SOURCE MATERIAL Block Start

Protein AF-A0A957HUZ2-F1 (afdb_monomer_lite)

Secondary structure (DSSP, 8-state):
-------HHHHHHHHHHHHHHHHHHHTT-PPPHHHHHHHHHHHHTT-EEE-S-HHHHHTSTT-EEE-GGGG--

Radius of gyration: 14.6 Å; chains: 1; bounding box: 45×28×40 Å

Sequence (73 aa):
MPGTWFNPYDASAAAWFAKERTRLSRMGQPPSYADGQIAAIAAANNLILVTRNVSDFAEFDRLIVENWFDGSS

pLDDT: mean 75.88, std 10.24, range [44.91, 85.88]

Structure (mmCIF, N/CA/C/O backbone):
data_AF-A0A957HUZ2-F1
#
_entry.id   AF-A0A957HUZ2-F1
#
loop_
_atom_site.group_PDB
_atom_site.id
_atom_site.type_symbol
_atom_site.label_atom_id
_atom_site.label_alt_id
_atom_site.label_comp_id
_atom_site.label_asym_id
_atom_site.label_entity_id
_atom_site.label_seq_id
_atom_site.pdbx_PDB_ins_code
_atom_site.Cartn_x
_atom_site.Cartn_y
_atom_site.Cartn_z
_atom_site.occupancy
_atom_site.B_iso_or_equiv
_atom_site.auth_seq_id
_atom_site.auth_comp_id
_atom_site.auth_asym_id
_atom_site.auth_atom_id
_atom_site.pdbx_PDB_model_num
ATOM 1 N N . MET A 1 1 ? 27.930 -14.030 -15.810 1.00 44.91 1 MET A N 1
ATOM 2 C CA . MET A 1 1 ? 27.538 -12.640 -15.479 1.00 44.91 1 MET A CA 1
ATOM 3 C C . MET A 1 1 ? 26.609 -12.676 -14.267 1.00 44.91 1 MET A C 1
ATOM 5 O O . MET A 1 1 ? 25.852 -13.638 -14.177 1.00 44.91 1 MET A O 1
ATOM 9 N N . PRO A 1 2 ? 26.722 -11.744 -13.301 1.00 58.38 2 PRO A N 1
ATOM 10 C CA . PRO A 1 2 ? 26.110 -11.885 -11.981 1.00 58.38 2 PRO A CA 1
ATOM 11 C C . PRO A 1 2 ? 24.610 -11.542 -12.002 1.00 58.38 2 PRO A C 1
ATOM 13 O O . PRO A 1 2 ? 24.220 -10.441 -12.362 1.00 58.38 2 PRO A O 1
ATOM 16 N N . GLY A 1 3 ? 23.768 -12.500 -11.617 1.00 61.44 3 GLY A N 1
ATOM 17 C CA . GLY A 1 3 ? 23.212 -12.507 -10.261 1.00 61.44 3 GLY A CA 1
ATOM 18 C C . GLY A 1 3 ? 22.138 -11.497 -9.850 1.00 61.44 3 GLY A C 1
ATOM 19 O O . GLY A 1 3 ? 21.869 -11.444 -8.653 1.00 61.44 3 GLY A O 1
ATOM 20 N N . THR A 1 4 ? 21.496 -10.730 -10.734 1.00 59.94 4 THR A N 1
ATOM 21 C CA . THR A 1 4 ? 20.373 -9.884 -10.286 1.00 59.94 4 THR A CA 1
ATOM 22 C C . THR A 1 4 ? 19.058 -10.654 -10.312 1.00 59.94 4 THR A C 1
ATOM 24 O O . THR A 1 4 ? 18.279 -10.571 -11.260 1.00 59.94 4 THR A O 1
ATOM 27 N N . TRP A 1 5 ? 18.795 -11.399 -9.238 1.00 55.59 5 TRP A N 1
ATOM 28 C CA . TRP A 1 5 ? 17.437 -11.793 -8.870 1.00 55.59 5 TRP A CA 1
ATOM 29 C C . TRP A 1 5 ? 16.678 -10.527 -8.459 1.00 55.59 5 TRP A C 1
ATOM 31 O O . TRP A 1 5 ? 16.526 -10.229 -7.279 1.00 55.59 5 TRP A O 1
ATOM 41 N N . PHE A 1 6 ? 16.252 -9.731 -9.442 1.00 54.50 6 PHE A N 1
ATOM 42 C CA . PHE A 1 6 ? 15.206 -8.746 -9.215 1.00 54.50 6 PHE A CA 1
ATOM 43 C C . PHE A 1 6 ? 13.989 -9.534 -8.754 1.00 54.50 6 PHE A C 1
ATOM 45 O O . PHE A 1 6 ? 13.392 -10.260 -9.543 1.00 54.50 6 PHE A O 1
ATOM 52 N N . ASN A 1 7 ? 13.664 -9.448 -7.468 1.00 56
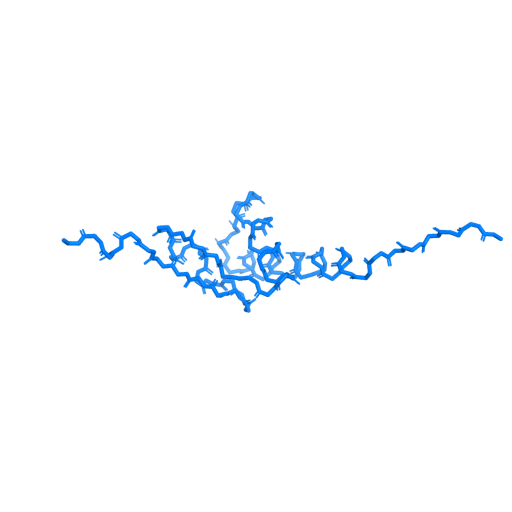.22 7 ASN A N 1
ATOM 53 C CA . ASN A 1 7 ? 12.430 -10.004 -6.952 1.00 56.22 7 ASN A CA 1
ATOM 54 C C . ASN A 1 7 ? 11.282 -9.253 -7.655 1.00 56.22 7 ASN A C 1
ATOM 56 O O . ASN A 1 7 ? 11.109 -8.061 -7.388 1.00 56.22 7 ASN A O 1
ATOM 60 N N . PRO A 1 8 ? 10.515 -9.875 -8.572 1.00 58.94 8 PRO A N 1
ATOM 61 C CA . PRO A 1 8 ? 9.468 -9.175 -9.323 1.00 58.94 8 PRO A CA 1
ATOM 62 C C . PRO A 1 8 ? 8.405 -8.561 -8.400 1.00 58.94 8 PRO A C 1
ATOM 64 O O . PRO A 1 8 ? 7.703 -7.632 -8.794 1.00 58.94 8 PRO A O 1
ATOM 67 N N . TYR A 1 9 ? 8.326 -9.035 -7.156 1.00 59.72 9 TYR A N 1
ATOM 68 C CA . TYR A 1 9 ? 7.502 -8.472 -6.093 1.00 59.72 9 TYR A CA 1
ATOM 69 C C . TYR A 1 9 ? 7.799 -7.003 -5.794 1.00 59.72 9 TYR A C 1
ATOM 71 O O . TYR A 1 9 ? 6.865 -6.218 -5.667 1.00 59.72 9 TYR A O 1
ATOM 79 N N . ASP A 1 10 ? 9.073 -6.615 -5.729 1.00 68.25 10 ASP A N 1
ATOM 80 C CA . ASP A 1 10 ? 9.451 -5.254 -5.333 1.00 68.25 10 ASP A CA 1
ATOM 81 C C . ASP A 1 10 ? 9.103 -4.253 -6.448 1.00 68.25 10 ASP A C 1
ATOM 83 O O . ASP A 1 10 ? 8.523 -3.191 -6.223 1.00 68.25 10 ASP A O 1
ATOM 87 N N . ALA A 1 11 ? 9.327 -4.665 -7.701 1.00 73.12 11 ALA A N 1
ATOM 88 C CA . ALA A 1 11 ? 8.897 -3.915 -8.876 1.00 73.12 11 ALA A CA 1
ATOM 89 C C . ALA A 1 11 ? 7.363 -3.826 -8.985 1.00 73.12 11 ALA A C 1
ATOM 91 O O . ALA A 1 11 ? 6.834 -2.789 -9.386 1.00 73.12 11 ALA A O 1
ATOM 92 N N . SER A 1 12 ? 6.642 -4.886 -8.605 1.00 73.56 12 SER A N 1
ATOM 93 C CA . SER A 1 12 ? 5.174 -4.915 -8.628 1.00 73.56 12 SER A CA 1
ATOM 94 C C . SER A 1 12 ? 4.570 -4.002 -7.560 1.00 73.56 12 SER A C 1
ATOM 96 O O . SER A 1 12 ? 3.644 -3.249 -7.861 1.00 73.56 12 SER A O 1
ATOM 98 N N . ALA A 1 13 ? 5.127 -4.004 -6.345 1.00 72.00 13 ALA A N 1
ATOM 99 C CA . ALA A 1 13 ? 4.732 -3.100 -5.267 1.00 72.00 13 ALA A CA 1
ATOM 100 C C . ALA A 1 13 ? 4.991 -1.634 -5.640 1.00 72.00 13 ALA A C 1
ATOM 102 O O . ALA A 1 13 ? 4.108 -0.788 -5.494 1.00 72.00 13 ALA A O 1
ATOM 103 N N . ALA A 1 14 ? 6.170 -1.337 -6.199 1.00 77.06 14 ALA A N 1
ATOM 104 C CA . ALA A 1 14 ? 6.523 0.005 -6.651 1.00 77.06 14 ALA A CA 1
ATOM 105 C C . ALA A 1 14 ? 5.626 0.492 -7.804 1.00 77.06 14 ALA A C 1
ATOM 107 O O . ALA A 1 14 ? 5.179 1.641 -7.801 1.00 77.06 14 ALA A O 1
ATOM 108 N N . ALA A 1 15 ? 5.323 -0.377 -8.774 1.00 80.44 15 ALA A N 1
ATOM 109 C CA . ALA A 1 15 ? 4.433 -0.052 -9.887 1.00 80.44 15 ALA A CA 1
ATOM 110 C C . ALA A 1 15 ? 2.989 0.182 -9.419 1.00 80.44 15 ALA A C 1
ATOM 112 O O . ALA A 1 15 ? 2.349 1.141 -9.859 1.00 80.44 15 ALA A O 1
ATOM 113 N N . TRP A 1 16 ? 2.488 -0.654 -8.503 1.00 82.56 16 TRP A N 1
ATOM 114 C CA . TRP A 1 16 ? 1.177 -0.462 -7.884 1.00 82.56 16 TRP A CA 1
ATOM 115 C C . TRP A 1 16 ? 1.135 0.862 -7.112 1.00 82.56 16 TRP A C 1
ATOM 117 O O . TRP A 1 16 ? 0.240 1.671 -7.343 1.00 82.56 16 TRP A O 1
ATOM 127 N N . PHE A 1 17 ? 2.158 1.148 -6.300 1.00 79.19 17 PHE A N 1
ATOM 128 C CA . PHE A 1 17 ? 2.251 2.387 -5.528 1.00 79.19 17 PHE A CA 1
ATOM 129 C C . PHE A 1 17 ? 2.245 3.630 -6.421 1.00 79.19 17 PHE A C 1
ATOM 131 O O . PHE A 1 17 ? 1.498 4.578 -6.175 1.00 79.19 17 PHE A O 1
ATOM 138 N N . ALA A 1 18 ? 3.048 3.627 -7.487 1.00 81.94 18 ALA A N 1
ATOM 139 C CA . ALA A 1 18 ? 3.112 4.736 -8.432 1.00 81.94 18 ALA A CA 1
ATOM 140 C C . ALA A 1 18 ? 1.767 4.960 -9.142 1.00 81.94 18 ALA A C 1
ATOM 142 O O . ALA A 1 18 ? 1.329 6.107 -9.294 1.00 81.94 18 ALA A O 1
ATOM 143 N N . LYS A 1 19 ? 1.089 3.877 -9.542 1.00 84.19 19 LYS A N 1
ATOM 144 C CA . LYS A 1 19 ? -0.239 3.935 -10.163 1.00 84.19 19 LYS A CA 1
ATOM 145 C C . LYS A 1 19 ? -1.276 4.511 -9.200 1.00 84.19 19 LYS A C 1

SOURCE MATERIAL Block End
SOURCE MATERIAL Block Start

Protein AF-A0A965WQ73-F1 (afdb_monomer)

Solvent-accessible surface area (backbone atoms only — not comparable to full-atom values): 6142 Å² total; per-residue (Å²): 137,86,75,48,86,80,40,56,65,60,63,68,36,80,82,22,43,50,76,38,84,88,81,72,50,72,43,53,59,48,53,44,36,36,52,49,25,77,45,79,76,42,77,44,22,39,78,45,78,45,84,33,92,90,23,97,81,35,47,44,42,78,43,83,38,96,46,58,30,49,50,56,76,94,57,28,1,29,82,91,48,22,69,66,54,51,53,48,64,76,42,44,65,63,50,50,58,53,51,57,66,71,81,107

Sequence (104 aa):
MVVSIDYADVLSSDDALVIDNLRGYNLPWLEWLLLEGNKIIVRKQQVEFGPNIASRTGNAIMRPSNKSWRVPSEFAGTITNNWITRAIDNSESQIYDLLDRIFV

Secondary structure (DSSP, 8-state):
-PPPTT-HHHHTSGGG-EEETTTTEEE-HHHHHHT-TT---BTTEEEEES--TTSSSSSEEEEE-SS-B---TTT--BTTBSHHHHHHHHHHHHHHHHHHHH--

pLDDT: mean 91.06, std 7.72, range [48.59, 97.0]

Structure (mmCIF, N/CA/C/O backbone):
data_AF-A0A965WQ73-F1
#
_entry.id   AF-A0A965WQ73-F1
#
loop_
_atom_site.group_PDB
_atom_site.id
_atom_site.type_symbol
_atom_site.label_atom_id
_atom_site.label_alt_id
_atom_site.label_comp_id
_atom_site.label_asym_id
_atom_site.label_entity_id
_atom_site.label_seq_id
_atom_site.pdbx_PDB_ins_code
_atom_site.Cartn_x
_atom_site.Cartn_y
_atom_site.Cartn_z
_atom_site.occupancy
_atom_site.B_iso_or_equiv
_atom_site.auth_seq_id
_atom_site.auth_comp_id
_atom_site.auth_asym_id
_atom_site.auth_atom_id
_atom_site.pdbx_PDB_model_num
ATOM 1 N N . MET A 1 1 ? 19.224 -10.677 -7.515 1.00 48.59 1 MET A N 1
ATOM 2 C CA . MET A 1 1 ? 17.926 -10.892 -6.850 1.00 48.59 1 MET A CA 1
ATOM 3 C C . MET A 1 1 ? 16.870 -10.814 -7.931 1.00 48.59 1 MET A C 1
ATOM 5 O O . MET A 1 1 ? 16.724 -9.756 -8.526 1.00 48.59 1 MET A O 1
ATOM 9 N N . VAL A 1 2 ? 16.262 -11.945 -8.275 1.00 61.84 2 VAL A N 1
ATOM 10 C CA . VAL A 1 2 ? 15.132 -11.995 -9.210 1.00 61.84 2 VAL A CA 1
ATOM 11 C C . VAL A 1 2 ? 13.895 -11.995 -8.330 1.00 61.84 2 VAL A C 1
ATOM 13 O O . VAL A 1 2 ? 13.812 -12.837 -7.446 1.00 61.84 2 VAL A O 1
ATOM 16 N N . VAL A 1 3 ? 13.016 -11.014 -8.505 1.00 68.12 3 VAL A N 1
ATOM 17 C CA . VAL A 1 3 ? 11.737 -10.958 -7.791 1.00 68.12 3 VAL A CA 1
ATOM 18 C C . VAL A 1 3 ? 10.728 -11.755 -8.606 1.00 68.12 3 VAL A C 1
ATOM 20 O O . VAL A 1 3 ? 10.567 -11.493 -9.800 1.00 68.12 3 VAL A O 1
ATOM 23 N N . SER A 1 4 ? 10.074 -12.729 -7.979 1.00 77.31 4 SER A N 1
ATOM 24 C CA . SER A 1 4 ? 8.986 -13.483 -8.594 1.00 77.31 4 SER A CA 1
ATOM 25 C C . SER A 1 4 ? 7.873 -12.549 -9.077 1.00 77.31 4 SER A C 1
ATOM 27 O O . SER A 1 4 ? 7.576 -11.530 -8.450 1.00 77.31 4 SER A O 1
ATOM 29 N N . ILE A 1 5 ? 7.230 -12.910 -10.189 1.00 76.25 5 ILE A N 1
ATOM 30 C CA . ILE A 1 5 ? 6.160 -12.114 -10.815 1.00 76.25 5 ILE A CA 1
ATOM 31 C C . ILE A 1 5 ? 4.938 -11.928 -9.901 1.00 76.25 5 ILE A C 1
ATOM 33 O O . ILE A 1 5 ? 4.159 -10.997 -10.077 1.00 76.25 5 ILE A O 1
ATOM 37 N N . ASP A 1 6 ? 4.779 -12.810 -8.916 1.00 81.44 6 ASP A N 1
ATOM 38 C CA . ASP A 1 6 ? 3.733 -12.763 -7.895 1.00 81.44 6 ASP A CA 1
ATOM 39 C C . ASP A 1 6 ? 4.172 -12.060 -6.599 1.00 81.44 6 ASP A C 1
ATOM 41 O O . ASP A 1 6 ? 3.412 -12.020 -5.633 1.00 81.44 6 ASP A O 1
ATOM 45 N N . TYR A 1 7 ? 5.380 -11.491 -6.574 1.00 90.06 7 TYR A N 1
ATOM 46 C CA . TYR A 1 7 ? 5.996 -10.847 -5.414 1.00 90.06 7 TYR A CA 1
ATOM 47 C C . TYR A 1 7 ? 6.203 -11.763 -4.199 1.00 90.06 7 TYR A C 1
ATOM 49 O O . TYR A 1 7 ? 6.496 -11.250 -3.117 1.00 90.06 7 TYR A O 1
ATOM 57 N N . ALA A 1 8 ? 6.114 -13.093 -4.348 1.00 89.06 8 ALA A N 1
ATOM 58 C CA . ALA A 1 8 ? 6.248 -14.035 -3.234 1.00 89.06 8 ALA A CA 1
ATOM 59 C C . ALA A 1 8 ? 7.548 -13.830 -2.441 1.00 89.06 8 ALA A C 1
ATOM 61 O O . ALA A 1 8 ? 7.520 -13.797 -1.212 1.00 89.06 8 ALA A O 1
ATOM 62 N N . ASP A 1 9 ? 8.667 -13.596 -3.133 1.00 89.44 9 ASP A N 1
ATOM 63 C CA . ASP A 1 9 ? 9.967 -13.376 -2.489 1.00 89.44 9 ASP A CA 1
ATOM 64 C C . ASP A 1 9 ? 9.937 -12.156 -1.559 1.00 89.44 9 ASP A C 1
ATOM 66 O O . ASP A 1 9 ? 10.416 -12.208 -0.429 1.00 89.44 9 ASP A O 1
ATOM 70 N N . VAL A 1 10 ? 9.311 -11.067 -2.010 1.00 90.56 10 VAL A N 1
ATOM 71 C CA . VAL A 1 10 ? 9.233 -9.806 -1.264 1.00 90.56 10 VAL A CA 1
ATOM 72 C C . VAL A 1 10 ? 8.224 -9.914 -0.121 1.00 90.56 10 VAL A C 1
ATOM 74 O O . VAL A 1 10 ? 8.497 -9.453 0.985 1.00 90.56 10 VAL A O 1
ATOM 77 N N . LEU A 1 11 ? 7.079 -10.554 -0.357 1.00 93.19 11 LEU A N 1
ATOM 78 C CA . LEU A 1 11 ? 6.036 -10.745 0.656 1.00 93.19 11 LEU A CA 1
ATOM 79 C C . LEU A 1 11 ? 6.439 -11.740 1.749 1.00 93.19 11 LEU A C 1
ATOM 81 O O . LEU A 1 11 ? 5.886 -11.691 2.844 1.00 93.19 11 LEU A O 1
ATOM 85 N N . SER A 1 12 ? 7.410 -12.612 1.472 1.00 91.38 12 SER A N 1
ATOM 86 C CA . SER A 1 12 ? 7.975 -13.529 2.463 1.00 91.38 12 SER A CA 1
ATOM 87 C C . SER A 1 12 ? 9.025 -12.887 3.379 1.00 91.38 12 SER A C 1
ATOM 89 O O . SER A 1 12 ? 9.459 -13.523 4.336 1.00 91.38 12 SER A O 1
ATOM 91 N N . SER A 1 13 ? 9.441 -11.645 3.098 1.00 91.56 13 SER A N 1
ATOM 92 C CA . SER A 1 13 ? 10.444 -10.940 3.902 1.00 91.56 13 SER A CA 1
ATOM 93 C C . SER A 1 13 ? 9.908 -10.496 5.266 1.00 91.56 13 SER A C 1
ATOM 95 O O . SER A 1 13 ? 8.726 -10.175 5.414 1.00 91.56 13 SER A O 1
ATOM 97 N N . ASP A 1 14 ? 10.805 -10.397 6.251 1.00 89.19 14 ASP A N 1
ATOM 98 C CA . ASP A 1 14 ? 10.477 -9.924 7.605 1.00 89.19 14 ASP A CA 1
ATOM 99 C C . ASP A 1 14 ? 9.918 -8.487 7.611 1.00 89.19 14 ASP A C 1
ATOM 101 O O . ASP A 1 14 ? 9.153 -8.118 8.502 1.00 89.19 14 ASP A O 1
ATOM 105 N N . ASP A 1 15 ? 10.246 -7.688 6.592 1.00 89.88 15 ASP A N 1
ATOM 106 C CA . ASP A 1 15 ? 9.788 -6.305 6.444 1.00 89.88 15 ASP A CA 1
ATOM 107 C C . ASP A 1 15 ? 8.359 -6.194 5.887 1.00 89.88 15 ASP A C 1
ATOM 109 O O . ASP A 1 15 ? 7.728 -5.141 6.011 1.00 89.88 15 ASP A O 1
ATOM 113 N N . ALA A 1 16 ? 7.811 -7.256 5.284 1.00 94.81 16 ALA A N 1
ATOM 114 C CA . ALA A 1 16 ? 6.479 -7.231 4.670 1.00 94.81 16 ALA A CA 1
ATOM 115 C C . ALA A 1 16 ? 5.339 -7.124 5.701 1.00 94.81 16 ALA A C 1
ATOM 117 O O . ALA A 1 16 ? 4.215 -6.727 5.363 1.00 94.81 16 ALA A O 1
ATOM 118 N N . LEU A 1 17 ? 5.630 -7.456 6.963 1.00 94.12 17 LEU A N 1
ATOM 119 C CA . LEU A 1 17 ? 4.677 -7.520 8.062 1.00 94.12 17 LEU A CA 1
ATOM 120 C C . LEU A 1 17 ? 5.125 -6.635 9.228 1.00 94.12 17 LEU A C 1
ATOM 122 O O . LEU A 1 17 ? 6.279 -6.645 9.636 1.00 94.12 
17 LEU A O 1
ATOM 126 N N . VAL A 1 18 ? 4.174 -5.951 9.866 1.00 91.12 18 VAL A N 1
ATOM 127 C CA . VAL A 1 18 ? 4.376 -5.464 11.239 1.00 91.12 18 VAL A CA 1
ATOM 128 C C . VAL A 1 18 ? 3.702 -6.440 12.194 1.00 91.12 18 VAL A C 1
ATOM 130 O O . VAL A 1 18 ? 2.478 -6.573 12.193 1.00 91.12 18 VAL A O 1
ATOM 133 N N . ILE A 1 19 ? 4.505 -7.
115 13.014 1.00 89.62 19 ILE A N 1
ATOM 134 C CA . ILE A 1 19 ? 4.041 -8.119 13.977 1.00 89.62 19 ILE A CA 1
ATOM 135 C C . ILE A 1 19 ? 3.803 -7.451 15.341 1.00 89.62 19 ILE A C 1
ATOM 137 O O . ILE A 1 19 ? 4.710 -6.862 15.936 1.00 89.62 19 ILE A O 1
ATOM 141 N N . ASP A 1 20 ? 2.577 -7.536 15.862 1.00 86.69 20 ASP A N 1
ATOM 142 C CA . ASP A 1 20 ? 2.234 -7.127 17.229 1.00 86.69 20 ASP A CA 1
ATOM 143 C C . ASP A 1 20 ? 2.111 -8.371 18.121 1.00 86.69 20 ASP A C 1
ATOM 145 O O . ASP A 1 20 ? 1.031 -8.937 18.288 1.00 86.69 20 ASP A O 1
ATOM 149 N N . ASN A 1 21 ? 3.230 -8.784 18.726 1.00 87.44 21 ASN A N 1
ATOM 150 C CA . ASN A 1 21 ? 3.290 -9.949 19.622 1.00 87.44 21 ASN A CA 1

SOURCE MATERIAL Block End

◆ WHAT IS NEEDED: Only the lines from the one containing "Radius of gyration: 14.6" through the one containing "ATOM 16 N N . GLY" are to be retyped, both boundary lines included, with no other material.

◆ FINISHED EXERCISE:
Radius of gyration: 14.6 Å; chains: 1; bounding box: 45×28×40 Å

Sequence (73 aa):
MPGTWFNPYDASAAAWFAKERTRLSRMGQPPSYADGQIAAIAAANNLILVTRNVSDFAEFDRLIVENWFDGSS

pLDDT: mean 75.88, std 10.24, range [44.91, 85.88]

Structure (mmCIF, N/CA/C/O backbone):
data_AF-A0A957HUZ2-F1
#
_entry.id   AF-A0A957HUZ2-F1
#
loop_
_atom_site.group_PDB
_atom_site.id
_atom_site.type_symbol
_atom_site.label_atom_id
_atom_site.label_alt_id
_atom_site.label_comp_id
_atom_site.label_asym_id
_atom_site.label_entity_id
_atom_site.label_seq_id
_atom_site.pdbx_PDB_ins_code
_atom_site.Cartn_x
_atom_site.Cartn_y
_atom_site.Cartn_z
_atom_site.occupancy
_atom_site.B_iso_or_equiv
_atom_site.auth_seq_id
_atom_site.auth_comp_id
_atom_site.auth_asym_id
_atom_site.auth_atom_id
_atom_site.pdbx_PDB_model_num
ATOM 1 N N . MET A 1 1 ? 27.930 -14.030 -15.810 1.00 44.91 1 MET A N 1
ATOM 2 C CA . MET A 1 1 ? 27.538 -12.640 -15.479 1.00 44.91 1 MET A CA 1
ATOM 3 C C . MET A 1 1 ? 26.609 -12.676 -14.267 1.00 44.91 1 MET A C 1
ATOM 5 O O . MET A 1 1 ? 25.852 -13.638 -14.177 1.00 44.91 1 MET A O 1
ATOM 9 N N . PRO A 1 2 ? 26.722 -11.744 -13.301 1.00 58.38 2 PRO A N 1
ATOM 10 C CA . PRO A 1 2 ? 26.110 -11.885 -11.981 1.00 58.38 2 PRO A CA 1
ATOM 11 C C . PRO A 1 2 ? 24.610 -11.542 -12.002 1.00 58.38 2 PRO A C 1
ATOM 13 O O . PRO A 1 2 ? 24.220 -10.441 -12.362 1.00 58.38 2 PRO A O 1
ATOM 16 N N . GLY A 1 3 ? 23.768 -12.500 -11.617 1.00 61.44 3 GLY A N 1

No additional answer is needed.